» **TASK TO COMPLETE**: Your task is to copy the lines of the data below from the line holding "ATOM 78 C C" through the line holding "ATOM 85 C C", inclusive, exactly and with nothing added.

=== Begin Enclosure ===

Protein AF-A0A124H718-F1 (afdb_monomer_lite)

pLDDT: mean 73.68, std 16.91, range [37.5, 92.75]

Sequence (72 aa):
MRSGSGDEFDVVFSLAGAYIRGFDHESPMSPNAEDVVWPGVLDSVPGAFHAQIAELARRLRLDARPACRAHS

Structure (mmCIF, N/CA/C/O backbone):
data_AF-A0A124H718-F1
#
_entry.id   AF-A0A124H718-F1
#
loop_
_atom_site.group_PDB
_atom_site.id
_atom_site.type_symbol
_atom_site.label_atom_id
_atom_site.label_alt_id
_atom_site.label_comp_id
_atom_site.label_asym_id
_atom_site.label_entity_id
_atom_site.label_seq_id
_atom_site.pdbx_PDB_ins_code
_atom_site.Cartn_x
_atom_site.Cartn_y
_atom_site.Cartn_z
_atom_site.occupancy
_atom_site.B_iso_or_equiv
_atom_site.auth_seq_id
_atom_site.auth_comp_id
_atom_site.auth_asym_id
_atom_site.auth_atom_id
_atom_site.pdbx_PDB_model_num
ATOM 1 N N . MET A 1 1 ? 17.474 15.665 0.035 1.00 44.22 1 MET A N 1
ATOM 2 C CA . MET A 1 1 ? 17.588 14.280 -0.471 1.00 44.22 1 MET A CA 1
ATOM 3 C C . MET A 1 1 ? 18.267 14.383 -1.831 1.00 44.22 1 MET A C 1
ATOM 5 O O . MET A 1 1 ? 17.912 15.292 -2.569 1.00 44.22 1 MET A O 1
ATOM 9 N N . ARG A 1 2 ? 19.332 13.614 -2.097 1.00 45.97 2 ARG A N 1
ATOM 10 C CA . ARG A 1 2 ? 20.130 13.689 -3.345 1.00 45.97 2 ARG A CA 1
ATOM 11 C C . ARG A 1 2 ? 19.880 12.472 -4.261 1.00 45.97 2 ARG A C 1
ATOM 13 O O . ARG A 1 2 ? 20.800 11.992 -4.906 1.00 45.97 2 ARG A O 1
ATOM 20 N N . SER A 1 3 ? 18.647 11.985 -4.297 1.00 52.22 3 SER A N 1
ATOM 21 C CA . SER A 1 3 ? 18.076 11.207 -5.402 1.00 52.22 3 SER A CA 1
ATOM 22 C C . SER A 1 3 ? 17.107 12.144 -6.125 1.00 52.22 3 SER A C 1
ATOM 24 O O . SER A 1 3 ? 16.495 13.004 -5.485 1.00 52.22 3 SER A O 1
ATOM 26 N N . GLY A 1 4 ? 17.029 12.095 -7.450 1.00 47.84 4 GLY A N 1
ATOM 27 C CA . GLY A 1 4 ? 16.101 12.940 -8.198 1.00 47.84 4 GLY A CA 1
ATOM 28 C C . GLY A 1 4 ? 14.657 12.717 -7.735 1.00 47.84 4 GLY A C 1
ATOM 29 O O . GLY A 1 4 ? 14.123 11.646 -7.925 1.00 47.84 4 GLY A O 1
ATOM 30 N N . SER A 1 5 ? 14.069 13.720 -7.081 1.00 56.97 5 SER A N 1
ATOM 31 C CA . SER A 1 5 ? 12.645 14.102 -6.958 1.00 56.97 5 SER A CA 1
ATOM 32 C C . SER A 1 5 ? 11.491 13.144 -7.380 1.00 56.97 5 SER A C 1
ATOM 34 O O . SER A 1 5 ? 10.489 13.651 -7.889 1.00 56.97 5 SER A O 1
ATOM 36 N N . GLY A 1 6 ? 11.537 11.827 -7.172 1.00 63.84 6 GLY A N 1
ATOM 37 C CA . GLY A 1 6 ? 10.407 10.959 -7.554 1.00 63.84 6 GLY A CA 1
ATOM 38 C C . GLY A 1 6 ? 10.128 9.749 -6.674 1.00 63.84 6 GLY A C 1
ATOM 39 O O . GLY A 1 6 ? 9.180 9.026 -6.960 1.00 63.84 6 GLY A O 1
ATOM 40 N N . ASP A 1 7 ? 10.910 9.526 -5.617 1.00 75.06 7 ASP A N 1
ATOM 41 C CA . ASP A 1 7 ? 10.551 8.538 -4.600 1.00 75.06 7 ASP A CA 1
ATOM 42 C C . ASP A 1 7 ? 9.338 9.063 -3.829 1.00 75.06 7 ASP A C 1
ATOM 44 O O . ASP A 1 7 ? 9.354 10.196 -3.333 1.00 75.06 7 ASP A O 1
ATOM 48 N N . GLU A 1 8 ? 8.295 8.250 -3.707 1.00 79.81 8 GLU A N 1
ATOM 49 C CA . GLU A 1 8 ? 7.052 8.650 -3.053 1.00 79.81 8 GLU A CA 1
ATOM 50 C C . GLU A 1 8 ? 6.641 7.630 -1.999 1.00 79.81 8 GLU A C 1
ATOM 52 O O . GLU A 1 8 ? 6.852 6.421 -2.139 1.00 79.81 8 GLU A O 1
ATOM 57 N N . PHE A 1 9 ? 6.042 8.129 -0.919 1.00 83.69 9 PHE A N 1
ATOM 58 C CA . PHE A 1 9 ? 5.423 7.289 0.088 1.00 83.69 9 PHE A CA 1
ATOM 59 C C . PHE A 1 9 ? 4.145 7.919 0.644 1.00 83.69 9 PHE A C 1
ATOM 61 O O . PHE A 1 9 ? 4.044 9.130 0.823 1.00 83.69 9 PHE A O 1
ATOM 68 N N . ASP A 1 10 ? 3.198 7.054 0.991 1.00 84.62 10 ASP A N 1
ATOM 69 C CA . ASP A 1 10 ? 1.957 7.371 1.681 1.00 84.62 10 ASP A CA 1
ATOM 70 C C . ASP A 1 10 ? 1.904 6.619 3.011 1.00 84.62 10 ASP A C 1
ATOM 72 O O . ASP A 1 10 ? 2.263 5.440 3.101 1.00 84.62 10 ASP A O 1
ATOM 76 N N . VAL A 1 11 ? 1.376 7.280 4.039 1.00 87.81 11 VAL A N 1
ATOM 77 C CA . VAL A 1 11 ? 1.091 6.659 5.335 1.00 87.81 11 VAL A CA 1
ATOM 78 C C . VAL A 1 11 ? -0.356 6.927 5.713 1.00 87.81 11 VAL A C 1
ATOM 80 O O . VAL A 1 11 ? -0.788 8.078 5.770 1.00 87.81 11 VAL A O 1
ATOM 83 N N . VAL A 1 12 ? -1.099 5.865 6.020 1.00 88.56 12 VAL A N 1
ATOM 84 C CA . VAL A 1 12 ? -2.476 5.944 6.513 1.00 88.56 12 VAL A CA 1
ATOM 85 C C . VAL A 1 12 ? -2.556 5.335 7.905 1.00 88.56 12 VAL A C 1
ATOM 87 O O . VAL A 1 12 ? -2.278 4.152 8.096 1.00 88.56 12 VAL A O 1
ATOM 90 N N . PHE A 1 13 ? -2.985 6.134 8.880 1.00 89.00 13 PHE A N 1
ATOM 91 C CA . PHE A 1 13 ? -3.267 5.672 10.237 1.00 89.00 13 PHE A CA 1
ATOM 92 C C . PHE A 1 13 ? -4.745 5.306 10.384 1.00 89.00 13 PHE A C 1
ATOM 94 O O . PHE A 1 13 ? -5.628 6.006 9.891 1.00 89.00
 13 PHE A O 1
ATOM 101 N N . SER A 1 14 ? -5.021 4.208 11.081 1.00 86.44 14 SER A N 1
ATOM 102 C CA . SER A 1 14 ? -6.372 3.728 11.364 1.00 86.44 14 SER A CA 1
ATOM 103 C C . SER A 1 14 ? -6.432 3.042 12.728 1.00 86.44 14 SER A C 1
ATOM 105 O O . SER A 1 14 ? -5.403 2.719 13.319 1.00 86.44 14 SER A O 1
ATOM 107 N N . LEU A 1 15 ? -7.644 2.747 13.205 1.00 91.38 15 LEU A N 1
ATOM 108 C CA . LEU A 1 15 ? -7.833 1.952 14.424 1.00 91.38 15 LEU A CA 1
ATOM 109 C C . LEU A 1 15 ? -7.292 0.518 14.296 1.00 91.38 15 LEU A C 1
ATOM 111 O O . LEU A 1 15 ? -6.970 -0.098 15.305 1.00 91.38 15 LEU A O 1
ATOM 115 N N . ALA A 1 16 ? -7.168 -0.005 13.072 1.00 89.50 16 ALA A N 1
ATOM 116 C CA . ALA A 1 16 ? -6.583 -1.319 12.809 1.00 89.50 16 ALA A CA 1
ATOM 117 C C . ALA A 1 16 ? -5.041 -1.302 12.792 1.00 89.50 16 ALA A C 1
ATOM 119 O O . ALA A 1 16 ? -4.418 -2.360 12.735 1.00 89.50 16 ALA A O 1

=== End Enclosure ===

» **ANSWER TO THIS TASK**:
ATOM 78 C C . VAL A 1 11 ? -0.356 6.927 5.713 1.00 87.81 11 VAL A C 1
ATOM 80 O O . VAL A 1 11 ? -0.788 8.078 5.770 1.00 87.81 11 VAL A O 1
ATOM 83 N N . VAL A 1 12 ? -1.099 5.865 6.020 1.00 88.56 12 VAL A N 1
ATOM 84 C CA . VAL A 1 12 ? -2.476 5.944 6.513 1.00 88.56 12 VAL A CA 1
ATOM 85 C C . VAL A 1 12 ? -2.556 5.335 7.905 1.00 88.56 12 VAL A C 1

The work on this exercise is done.